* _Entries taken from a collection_
══════════════════════════════

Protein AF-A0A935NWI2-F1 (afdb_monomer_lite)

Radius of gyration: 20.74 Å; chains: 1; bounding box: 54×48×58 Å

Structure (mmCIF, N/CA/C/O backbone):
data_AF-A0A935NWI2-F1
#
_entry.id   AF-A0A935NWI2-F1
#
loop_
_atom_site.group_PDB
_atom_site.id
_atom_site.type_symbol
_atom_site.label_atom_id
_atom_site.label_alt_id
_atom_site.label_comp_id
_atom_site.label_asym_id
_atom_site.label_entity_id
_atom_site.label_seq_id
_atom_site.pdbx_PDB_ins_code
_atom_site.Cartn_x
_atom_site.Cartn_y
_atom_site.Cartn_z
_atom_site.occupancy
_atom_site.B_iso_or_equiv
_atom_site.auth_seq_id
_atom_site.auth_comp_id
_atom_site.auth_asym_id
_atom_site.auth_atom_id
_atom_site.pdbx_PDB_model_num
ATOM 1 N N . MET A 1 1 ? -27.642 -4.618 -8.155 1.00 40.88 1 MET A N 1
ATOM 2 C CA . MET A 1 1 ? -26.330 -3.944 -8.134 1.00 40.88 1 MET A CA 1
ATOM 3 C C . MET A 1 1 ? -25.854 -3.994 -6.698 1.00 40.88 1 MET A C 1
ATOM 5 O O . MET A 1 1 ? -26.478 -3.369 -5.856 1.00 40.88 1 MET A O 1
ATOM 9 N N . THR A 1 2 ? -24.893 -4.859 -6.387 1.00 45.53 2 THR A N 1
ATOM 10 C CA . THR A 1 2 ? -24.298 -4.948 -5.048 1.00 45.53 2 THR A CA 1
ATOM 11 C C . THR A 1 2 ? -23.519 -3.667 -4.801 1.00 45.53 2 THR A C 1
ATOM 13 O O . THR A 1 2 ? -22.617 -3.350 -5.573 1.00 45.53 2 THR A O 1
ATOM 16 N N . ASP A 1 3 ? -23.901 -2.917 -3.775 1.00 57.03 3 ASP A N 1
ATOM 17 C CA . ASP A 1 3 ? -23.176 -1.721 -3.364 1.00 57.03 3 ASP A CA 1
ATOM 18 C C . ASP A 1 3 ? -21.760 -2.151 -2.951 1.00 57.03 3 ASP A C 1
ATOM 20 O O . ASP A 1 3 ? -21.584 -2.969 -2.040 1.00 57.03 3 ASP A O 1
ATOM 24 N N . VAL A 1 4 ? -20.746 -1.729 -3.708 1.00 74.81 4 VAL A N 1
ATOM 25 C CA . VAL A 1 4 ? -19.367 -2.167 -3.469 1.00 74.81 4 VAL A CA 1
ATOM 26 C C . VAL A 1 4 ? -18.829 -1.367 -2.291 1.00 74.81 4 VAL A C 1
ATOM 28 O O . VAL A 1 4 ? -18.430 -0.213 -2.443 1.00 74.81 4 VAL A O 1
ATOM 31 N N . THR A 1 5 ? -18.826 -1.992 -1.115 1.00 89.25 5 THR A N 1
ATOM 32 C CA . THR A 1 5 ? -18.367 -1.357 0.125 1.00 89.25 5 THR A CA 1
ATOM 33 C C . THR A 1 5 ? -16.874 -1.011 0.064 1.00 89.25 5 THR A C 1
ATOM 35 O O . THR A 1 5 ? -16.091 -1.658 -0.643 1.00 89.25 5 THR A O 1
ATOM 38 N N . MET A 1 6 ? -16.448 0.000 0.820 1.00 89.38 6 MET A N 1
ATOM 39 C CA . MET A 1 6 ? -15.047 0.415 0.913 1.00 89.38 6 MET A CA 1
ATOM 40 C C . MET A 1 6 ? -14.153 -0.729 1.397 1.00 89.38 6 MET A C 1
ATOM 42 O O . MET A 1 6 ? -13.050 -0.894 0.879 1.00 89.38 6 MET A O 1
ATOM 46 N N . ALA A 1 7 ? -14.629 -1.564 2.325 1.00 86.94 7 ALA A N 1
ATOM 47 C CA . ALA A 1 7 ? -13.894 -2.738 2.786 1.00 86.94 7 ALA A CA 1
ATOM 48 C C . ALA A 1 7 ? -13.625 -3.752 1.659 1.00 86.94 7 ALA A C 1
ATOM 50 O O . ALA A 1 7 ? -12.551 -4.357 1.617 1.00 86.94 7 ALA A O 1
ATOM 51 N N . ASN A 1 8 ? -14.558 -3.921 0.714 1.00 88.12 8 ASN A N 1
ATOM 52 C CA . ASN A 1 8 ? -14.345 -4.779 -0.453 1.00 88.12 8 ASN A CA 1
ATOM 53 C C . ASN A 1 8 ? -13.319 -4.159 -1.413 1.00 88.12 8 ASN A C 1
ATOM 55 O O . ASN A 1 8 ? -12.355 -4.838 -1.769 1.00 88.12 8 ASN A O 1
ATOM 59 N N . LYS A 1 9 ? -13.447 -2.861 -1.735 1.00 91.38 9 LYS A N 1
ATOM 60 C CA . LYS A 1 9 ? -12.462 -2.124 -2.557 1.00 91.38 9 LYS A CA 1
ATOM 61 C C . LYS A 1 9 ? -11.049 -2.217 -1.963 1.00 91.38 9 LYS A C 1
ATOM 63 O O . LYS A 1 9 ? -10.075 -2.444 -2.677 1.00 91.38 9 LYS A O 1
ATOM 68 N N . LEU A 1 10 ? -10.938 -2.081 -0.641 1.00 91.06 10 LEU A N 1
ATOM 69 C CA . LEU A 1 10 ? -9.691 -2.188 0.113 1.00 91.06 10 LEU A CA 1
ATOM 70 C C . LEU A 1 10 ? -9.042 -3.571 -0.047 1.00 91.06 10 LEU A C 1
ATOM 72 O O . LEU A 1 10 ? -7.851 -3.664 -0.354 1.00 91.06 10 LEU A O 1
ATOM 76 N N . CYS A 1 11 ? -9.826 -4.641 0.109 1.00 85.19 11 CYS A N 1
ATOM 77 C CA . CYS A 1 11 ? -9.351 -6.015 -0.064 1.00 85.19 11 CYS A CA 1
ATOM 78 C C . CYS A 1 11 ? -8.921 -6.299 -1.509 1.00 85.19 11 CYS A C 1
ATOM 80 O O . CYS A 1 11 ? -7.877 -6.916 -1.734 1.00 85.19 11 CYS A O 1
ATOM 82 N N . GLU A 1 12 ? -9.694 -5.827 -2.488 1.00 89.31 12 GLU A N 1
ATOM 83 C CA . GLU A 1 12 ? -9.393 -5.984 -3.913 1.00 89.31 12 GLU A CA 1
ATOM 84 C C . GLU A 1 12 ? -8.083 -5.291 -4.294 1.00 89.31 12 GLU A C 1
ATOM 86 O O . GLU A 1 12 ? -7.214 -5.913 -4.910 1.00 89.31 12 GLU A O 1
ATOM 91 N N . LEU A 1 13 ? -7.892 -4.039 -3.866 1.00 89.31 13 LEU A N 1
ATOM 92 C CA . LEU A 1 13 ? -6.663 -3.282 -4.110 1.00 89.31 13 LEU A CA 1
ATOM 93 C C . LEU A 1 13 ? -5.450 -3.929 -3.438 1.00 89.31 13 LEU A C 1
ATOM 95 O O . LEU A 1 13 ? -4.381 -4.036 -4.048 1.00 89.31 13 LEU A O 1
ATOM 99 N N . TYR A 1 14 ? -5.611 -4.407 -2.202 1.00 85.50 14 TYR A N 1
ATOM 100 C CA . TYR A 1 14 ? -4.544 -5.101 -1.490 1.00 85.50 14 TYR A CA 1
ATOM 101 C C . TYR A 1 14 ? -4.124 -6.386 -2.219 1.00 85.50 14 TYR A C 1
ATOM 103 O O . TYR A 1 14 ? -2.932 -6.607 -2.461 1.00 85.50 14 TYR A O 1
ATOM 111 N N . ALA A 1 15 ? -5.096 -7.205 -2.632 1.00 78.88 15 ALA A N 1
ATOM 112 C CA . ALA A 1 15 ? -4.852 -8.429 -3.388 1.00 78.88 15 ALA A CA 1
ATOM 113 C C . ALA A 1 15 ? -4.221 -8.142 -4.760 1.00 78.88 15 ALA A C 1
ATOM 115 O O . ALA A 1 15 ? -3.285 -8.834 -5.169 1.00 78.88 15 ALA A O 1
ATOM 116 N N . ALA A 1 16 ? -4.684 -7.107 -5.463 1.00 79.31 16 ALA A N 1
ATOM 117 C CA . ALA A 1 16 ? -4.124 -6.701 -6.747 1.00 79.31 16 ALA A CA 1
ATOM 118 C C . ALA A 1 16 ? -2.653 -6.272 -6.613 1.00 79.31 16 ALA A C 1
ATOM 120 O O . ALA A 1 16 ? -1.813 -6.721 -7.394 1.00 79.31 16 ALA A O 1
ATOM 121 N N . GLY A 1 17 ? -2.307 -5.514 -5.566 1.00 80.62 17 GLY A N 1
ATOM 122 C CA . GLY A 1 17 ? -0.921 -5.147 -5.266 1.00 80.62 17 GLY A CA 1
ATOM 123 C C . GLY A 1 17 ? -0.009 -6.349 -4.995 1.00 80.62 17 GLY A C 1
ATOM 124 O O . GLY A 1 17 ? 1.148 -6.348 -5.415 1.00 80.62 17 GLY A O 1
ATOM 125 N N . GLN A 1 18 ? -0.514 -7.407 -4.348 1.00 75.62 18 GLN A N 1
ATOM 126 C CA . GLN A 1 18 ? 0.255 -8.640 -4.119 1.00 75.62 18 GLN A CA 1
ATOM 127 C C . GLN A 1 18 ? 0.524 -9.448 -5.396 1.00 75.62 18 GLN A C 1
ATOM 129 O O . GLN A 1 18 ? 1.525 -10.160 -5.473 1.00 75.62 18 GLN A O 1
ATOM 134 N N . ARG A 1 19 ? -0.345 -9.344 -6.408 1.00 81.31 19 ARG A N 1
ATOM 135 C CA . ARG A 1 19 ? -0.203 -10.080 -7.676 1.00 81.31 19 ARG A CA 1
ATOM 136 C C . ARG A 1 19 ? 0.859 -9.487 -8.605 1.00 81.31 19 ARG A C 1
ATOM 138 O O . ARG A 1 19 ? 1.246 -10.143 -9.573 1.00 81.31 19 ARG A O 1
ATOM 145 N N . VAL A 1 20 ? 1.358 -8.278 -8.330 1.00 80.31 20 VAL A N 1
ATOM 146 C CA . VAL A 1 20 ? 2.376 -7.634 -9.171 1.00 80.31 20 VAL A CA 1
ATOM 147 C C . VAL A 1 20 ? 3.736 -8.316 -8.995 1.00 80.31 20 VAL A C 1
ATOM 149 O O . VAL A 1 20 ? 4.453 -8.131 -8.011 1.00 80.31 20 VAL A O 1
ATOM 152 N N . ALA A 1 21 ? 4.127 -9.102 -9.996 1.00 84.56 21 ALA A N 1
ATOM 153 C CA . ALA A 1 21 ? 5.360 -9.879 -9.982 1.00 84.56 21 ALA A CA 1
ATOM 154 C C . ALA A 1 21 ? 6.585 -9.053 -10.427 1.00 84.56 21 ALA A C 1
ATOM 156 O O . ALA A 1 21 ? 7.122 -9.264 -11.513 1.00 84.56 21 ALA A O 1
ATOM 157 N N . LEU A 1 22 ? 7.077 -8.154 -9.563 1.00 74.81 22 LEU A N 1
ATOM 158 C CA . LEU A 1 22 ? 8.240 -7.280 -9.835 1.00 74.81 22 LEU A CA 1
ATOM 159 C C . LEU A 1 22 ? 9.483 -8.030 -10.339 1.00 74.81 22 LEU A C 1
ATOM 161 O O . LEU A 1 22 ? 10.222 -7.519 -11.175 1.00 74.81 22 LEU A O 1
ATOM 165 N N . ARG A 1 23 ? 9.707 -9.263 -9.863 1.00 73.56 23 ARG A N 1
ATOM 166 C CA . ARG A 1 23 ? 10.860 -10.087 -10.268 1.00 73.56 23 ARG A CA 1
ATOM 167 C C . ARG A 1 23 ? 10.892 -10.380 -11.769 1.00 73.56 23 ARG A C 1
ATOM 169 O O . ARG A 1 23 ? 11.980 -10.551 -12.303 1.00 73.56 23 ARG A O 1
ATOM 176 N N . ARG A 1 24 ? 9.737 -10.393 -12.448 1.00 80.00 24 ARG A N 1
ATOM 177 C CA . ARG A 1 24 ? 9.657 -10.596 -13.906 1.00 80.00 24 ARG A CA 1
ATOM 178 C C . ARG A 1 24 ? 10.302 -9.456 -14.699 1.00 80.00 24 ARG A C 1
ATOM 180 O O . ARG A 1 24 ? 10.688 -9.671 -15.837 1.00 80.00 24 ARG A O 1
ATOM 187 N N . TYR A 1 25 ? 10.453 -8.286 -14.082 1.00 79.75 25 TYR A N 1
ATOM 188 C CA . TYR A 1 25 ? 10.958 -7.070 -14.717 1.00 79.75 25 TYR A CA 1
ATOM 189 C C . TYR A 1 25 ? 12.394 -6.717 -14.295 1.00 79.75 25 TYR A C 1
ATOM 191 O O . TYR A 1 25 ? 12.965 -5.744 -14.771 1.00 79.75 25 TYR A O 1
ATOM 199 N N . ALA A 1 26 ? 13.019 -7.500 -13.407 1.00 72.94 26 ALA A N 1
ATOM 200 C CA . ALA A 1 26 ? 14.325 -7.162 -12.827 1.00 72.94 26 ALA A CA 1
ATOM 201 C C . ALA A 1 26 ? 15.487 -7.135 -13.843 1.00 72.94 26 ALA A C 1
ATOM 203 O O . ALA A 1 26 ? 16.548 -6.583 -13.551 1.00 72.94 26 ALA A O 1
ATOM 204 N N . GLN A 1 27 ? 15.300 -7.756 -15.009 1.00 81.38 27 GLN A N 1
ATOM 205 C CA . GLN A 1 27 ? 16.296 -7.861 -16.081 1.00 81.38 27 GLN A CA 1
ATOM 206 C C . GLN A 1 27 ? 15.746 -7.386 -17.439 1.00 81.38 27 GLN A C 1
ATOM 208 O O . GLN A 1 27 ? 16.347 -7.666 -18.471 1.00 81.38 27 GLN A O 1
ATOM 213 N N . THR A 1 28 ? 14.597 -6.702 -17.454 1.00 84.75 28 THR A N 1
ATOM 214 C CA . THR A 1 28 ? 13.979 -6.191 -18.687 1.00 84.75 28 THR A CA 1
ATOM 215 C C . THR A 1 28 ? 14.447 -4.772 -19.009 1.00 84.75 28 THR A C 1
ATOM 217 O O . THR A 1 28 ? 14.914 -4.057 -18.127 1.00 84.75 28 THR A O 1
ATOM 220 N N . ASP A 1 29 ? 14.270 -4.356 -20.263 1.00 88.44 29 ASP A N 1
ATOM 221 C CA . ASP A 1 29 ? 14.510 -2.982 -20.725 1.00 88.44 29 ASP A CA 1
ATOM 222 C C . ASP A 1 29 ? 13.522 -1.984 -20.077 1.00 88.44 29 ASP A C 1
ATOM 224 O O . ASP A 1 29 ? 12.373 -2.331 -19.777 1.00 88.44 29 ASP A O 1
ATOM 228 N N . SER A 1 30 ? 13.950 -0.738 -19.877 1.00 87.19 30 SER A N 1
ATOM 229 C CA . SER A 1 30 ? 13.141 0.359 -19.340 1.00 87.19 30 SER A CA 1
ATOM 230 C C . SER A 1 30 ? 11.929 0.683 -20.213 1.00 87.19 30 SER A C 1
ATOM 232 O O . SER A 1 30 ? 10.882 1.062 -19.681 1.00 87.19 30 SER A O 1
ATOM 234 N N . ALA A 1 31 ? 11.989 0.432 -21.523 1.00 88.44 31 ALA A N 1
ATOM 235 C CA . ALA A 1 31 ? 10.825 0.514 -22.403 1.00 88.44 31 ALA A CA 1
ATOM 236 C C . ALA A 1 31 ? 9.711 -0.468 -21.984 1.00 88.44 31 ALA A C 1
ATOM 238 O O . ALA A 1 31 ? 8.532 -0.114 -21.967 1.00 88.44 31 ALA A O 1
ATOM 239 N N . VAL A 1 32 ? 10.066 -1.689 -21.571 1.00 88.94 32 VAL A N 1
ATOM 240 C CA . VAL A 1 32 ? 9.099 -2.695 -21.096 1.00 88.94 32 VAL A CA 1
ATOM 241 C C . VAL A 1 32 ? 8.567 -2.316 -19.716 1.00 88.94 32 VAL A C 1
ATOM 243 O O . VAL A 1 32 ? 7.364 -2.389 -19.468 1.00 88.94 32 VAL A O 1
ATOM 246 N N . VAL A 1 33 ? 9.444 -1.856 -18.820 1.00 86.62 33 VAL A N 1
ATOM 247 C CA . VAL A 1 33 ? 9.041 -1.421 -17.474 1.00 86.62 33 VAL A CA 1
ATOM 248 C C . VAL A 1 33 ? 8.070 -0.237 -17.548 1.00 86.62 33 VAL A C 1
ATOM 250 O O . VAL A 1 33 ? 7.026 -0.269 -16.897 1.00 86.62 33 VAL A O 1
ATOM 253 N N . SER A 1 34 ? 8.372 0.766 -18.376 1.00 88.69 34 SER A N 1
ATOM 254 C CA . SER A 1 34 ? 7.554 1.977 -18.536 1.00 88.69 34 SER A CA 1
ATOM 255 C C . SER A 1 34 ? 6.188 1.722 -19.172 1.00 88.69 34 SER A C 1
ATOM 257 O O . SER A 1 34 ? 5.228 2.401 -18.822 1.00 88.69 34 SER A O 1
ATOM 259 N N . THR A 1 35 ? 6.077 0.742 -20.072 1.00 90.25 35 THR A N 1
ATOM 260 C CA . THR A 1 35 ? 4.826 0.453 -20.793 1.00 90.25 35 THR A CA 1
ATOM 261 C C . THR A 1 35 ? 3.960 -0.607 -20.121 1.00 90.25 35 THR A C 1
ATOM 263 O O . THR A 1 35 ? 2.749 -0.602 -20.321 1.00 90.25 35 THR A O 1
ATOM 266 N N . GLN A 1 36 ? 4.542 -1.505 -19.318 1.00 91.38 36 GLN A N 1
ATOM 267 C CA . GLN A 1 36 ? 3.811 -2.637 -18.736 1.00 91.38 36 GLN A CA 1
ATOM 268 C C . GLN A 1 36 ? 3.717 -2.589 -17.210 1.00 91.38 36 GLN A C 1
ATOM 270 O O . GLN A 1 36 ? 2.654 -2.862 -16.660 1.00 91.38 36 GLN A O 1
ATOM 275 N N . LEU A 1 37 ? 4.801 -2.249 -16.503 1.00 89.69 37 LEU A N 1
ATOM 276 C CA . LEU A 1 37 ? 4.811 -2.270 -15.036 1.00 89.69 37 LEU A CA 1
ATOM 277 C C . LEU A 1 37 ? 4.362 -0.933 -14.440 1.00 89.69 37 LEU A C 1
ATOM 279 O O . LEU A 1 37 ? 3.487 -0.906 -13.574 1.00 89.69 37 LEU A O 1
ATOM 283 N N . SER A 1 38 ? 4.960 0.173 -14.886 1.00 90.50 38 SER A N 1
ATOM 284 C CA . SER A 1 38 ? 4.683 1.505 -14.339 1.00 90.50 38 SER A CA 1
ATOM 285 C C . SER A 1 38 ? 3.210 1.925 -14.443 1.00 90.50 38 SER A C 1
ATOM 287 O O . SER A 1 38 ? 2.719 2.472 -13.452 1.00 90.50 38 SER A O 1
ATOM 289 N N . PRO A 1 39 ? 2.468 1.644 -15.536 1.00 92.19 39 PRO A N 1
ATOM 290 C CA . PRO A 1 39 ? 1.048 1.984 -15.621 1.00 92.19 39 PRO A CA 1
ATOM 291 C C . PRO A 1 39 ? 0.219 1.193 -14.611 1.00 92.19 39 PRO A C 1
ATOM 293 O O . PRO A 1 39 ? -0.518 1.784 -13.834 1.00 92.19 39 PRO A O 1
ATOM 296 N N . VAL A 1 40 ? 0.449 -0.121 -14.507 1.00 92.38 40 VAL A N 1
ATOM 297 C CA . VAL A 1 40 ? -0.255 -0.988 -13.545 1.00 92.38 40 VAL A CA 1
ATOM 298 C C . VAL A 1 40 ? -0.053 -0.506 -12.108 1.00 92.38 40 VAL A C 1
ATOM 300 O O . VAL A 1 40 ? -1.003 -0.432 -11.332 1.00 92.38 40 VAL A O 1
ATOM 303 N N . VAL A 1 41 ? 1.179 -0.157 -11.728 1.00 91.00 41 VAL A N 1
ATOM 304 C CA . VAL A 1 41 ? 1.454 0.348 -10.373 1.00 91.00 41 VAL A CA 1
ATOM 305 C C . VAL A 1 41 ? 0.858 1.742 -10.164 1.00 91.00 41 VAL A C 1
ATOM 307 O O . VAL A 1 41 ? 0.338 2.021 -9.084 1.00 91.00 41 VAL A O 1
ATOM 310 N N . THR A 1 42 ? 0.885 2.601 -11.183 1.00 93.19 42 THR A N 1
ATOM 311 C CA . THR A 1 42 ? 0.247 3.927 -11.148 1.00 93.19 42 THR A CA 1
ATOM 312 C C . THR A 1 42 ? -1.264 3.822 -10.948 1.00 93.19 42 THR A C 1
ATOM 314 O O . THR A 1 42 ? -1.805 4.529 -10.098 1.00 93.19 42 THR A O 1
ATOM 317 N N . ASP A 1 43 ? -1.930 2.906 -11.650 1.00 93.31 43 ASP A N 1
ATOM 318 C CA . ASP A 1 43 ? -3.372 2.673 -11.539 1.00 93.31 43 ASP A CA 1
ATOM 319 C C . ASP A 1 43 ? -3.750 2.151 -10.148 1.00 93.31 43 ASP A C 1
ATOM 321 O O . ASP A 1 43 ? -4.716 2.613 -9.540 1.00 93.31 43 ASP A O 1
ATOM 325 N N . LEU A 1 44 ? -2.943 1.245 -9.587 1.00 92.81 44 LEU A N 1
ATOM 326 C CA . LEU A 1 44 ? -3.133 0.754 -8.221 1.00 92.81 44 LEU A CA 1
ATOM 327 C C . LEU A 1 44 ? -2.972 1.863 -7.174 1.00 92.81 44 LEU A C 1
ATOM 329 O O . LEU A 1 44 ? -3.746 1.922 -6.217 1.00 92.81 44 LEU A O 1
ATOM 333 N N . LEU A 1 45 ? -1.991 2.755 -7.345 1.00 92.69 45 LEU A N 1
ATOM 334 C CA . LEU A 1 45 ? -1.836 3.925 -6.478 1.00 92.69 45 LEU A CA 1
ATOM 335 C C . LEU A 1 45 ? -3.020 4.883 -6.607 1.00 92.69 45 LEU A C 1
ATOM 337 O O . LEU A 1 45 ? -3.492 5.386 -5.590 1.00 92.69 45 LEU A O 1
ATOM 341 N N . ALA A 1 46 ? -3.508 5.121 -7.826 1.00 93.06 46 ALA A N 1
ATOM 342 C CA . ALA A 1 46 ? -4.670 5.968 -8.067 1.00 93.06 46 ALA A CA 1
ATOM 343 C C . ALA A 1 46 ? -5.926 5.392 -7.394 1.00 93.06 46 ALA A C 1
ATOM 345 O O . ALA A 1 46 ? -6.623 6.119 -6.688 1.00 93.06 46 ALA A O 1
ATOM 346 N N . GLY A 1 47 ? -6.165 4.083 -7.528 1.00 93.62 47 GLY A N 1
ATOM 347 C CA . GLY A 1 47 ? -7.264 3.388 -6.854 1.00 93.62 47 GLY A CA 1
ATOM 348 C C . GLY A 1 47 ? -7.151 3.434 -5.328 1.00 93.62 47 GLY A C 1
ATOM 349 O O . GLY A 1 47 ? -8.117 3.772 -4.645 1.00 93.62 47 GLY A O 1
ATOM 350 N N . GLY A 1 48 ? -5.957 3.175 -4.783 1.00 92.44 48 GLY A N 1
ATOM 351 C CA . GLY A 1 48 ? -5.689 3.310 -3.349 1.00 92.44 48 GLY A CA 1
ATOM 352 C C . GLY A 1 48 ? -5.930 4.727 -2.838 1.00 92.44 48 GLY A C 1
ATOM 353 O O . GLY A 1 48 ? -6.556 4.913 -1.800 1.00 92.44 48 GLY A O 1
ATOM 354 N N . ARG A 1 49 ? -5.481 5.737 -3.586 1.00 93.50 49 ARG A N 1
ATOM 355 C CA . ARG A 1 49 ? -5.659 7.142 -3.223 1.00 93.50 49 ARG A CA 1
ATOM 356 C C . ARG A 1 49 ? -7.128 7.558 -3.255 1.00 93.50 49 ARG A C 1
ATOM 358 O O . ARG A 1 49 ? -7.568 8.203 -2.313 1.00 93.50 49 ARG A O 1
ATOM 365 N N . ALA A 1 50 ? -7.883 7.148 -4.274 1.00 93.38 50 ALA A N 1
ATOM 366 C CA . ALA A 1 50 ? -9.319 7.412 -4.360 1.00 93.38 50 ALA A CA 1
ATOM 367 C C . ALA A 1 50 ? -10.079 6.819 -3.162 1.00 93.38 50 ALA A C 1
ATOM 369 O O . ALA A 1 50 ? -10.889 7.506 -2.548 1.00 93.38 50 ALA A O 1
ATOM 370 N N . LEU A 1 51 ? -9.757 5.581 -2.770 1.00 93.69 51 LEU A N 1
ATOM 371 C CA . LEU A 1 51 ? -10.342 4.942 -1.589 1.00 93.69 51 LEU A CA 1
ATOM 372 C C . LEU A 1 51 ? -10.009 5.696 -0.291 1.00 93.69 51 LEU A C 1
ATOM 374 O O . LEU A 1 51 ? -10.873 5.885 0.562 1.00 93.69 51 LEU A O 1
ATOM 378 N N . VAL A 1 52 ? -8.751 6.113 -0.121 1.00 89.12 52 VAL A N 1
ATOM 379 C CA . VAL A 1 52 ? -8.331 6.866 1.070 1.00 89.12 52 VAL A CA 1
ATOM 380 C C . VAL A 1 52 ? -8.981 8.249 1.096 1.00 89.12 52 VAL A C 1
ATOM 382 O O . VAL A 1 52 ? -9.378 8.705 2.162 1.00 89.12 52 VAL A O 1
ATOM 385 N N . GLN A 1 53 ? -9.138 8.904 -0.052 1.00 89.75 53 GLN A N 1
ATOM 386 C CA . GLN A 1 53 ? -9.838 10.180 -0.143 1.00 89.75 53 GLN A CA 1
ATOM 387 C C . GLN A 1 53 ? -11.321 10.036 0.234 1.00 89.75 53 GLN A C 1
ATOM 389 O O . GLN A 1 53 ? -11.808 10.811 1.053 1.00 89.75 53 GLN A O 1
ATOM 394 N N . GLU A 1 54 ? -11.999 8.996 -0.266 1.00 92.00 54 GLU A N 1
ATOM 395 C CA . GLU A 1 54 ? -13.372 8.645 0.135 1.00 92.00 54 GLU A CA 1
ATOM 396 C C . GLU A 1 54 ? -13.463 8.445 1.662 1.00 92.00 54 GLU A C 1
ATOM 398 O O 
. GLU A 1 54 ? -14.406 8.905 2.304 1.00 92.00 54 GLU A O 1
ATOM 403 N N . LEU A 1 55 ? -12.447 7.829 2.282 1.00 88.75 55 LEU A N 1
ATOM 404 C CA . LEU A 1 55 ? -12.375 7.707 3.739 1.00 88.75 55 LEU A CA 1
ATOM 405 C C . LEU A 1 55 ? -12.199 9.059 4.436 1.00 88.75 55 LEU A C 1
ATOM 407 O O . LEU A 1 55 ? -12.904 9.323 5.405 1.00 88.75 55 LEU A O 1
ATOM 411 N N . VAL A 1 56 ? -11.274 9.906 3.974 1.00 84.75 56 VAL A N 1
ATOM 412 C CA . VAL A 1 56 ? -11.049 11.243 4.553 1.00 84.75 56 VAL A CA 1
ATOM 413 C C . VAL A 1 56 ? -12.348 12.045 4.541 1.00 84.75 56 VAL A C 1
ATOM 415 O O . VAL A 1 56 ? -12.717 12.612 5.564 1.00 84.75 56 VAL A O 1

══════════════════════════════

Write down, word for word, the lines above from the one containing "ATOM 189 C C" through the one containing "ATOM 215 C C", both ends included.

* _Solution to this problem_
ATOM 189 C C . TYR A 1 25 ? 12.394 -6.717 -14.295 1.00 79.75 25 TYR A C 1
ATOM 191 O O . TYR A 1 25 ? 12.965 -5.744 -14.771 1.00 79.75 25 TYR A O 1
ATOM 199 N N . ALA A 1 26 ? 13.019 -7.500 -13.407 1.00 72.94 26 ALA A N 1
ATOM 200 C CA . ALA A 1 26 ? 14.325 -7.162 -12.827 1.00 72.94 26 ALA A CA 1
ATOM 201 C C . ALA A 1 26 ? 15.487 -7.135 -13.843 1.00 72.94 26 ALA A C 1
ATOM 203 O O . ALA A 1 26 ? 16.548 -6.583 -13.551 1.00 72.94 26 ALA A O 1
ATOM 204 N N . GLN A 1 27 ? 15.300 -7.756 -15.009 1.00 81.38 27 GLN A N 1
ATOM 205 C CA . GLN A 1 27 ? 16.296 -7.861 -16.081 1.00 81.38 27 GLN A CA 1
ATOM 206 C C . GLN A 1 27 ? 15.746 -7.386 -17.439 1.00 81.38 27 GLN A C 1
ATOM 208 O O . GLN A 1 27 ? 16.347 -7.666 -18.471 1.00 81.38 27 GLN A O 1
ATOM 213 N N . THR A 1 28 ? 14.597 -6.702 -17.454 1.00 84.75 28 THR A N 1
ATOM 214 C CA . THR A 1 28 ? 13.979 -6.191 -18.687 1.00 84.75 28 THR A CA 1
ATOM 215 C C . THR A 1 28 ? 14.447 -4.772 -19.009 1.00 84.75 28 THR A C 1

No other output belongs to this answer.